Special Considerations for Data Analysis#

As ACDEA is a prototype for integrating existing data sources and is still in a stage that requires further cleansing, there are some special considerations to be aware of when conducting data analysis.

  1. Ambiguous Concepts: When working with ACDEA, it is important to keep in mind that some of the concepts may have different interpretations across cultural data in different domains.

    For example, the entity project in DAQA may have a different definition from work in DAAO, despite being integrated into the same entity Work. Similarly, AusStage’s event, which primarily corresponds to production in performing arts, may be defined differently from the general event concept seen across other data sources.

    Hence, it is important to understand the specific concept being used in each data source.

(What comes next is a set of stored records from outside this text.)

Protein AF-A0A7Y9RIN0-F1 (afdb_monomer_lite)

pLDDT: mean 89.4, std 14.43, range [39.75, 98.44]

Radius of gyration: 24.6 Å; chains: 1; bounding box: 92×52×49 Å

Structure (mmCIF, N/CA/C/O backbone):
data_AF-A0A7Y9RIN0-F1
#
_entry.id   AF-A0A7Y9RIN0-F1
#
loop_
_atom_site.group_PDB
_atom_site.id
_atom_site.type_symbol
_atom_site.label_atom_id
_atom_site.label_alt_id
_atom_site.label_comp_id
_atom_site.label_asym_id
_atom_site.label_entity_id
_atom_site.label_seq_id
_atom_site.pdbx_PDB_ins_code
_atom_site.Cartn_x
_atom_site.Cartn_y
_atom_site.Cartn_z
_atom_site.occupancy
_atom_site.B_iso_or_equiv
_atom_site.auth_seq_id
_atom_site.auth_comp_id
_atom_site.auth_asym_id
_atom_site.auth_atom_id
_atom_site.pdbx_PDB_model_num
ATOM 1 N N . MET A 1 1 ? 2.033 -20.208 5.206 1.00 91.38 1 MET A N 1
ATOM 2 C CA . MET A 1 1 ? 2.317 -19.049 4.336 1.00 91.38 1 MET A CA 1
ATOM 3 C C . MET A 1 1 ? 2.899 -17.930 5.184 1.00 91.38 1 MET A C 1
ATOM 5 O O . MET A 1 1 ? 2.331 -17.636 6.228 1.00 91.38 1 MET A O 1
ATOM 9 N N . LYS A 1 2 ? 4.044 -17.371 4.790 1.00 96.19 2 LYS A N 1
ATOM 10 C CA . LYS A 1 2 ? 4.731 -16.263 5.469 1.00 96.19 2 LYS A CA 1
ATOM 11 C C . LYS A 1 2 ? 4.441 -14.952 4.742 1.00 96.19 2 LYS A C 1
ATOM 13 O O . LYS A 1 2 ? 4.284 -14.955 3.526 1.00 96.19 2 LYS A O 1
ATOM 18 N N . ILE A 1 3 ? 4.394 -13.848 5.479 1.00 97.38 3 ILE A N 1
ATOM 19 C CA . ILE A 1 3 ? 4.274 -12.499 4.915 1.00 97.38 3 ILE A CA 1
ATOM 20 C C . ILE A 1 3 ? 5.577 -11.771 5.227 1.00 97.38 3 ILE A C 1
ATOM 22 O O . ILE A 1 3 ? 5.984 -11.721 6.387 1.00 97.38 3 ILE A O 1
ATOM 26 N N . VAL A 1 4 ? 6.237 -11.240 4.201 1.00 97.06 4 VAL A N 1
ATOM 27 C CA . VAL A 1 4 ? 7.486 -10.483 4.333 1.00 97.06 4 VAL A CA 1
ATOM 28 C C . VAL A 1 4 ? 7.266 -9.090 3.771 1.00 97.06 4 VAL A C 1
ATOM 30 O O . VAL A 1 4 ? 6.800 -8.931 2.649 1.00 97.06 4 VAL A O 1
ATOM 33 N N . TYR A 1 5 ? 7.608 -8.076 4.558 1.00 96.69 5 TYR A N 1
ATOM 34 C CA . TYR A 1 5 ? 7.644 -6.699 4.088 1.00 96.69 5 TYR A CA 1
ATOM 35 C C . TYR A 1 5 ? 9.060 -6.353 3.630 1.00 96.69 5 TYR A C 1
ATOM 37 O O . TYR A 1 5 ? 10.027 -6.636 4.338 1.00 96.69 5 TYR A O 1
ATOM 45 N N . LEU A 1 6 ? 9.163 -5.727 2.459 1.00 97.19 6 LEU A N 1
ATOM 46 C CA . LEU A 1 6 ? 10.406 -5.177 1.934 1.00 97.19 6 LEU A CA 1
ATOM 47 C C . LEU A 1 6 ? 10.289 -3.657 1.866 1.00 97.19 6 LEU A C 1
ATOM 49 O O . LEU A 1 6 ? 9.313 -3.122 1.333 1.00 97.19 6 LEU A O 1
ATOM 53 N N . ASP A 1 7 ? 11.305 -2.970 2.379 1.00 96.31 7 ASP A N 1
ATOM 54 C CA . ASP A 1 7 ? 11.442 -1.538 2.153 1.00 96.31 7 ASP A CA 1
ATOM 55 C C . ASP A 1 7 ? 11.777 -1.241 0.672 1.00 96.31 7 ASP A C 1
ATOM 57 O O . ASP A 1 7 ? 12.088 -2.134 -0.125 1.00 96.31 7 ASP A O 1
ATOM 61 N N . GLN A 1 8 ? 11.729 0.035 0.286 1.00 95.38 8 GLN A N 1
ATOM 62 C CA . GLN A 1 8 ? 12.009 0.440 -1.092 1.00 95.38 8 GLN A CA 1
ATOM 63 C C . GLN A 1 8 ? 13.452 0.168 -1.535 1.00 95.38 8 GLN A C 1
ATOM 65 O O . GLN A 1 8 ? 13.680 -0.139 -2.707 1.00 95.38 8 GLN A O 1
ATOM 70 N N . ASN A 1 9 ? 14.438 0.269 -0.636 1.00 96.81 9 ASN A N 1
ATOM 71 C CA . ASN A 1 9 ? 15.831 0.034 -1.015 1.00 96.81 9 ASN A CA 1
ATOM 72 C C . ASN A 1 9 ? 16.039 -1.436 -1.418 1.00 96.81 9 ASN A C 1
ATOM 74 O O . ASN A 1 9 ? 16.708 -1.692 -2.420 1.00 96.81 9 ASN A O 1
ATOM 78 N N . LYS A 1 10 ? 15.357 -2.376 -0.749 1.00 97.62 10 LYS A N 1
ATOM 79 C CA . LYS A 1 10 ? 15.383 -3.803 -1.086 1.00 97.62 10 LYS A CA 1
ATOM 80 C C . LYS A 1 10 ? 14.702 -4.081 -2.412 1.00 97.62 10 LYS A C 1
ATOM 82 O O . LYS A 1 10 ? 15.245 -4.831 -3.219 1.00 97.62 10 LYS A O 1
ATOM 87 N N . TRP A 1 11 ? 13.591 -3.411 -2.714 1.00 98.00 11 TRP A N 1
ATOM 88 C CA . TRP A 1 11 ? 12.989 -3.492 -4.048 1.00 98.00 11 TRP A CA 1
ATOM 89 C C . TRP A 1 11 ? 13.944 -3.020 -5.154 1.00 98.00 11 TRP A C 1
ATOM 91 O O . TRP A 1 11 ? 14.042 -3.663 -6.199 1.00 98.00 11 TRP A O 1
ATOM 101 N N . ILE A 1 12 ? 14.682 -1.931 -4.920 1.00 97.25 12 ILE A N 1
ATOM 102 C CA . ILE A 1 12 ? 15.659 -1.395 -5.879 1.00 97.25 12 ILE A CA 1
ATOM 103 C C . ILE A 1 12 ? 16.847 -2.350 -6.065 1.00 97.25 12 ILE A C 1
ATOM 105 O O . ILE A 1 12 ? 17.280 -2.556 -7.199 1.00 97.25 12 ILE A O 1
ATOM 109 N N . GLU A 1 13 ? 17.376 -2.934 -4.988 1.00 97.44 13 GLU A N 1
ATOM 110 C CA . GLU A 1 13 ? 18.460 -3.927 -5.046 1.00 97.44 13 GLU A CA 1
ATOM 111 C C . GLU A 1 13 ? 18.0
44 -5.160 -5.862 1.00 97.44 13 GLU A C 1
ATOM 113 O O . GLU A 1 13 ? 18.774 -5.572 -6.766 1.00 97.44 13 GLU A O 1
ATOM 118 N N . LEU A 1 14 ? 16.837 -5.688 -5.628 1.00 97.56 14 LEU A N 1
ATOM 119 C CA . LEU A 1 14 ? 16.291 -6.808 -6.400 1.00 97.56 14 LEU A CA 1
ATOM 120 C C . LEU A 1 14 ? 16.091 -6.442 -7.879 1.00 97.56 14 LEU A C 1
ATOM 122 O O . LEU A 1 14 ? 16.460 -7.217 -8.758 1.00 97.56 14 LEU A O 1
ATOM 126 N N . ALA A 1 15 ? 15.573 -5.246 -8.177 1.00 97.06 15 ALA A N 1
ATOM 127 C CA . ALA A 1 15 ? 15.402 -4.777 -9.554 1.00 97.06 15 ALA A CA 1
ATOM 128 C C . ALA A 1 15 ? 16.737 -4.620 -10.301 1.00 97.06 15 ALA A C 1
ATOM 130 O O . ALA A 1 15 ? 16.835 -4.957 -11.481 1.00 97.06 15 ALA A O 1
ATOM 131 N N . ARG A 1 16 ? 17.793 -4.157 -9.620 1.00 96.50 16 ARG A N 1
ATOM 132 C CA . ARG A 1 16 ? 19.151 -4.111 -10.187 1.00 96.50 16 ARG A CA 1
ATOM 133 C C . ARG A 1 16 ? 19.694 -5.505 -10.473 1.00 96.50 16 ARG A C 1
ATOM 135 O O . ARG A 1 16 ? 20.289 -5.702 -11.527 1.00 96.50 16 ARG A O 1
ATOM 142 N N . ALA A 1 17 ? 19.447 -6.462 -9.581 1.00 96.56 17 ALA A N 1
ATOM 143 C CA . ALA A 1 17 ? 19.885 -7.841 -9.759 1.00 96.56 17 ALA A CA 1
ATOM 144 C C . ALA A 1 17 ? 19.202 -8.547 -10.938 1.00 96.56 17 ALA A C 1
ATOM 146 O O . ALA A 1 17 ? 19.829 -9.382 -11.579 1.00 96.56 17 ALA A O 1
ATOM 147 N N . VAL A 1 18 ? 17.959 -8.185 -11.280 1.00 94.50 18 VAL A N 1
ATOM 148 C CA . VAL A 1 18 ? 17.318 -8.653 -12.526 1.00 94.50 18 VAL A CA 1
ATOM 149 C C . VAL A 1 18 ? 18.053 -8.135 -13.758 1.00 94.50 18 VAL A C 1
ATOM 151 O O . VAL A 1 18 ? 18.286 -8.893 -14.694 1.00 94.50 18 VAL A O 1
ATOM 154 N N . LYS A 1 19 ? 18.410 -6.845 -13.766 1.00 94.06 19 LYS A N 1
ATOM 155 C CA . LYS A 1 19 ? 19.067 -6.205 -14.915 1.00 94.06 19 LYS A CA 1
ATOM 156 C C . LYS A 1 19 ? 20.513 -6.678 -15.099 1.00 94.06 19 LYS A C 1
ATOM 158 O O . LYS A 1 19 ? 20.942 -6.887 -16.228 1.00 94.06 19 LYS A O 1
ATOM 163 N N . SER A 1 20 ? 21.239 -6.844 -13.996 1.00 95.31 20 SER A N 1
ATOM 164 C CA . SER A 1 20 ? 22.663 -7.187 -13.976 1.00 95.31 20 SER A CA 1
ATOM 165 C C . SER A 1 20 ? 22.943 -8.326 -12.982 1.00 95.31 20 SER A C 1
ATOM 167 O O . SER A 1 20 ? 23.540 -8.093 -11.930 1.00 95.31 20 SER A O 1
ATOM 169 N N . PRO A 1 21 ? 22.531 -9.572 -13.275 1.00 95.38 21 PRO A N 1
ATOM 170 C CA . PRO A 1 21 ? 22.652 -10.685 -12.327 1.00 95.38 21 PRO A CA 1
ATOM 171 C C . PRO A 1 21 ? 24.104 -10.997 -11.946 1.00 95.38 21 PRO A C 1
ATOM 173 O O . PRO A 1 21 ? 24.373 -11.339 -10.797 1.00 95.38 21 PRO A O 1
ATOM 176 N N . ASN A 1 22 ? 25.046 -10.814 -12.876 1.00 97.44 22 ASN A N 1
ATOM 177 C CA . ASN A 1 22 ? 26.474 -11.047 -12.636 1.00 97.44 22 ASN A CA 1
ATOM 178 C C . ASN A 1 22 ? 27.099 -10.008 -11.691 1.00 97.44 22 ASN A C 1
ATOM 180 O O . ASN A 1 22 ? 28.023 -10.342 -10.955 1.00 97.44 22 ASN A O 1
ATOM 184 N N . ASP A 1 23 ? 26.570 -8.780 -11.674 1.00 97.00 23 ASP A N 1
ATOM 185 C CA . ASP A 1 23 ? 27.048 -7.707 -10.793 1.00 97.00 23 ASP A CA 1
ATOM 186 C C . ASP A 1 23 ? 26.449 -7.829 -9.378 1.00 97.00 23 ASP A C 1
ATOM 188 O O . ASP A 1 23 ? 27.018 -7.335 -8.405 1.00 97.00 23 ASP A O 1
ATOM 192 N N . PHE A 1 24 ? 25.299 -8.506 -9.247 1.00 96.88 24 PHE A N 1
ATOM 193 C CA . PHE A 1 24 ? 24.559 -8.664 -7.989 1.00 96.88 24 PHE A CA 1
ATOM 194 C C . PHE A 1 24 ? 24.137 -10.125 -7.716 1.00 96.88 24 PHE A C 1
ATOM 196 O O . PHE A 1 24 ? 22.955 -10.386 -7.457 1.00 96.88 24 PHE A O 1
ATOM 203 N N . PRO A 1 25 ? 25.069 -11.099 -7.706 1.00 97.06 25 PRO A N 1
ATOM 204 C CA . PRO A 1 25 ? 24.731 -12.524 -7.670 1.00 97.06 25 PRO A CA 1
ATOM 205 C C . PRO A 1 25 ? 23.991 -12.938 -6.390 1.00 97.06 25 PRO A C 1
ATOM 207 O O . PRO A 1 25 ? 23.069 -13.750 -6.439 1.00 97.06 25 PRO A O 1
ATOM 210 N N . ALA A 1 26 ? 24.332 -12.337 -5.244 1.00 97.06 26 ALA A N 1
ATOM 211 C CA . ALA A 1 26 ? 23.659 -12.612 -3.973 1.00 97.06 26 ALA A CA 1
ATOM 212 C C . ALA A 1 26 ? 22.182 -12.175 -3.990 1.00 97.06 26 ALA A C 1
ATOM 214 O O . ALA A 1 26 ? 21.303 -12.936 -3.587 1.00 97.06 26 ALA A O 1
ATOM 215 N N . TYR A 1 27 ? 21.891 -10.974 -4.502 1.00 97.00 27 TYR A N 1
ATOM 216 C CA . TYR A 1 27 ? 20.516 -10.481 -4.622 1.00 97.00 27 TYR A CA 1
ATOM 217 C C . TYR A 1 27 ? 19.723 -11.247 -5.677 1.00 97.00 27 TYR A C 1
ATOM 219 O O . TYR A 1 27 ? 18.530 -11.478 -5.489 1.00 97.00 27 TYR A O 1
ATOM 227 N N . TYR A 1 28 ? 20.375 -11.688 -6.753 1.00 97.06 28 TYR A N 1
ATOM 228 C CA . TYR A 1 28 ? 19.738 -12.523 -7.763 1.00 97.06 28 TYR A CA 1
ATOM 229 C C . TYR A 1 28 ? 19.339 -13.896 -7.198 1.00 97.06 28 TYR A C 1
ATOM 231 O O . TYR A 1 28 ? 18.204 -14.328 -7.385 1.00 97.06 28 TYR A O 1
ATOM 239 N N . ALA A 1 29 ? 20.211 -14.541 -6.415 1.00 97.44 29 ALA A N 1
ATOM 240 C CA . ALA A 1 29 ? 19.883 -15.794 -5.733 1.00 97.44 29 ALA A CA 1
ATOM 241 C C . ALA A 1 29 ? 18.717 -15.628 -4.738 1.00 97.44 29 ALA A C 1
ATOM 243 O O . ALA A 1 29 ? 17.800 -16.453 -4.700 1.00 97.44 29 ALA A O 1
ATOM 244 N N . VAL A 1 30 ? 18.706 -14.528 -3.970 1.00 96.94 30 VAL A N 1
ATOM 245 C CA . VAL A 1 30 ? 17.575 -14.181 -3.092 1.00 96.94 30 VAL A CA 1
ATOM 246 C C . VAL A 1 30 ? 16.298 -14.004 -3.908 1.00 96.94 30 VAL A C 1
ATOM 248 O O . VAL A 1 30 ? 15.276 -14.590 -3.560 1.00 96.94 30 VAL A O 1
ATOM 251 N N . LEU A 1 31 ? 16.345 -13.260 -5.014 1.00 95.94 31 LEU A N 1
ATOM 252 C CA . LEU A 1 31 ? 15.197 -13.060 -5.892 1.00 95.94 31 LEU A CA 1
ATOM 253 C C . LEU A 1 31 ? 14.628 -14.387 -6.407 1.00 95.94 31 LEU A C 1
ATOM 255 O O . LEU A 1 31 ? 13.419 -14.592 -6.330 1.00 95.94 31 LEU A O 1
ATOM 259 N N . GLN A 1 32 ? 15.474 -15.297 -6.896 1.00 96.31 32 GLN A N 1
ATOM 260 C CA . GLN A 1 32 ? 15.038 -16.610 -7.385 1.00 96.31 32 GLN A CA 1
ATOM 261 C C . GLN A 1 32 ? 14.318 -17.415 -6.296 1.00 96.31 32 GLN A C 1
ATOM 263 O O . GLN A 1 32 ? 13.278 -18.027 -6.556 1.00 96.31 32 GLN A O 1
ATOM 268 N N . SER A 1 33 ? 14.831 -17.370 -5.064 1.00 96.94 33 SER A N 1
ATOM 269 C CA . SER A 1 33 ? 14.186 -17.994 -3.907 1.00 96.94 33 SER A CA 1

Additional efforts in data manipulation might be necessary to construct the specific entities that one wishes to analyse.

  2. Duplicated Records: Another important consideration when working with the ACDEA is dealing with duplicated records. Due to the nature of integrating data from multiple sources, it is possible for some records to appear in multiple places. As de-duplication progress is still under experimentation at this stage, it is crucial to identify and handle duplicated records appropriately to avoid skewing analysis results.

  3. Empty Values: When working with current datasets, it is important to note that some records may contain missing or empty values for certain attributes. These empty expressions could be represented as null, "", None, or other variations. This could be due to incomplete or inconsistent data in the original data sources, or due to errors during the integration process.

    To avoid skewing the analysis results, it is important to identify and handle these missing values appropriately. Depending on the analysis being conducted, empty values may need to be imputed or removed. Additionally, it is important to carefully consider the impact of missing data on the validity of the results and to acknowledge any limitations or uncertainties caused by missing values.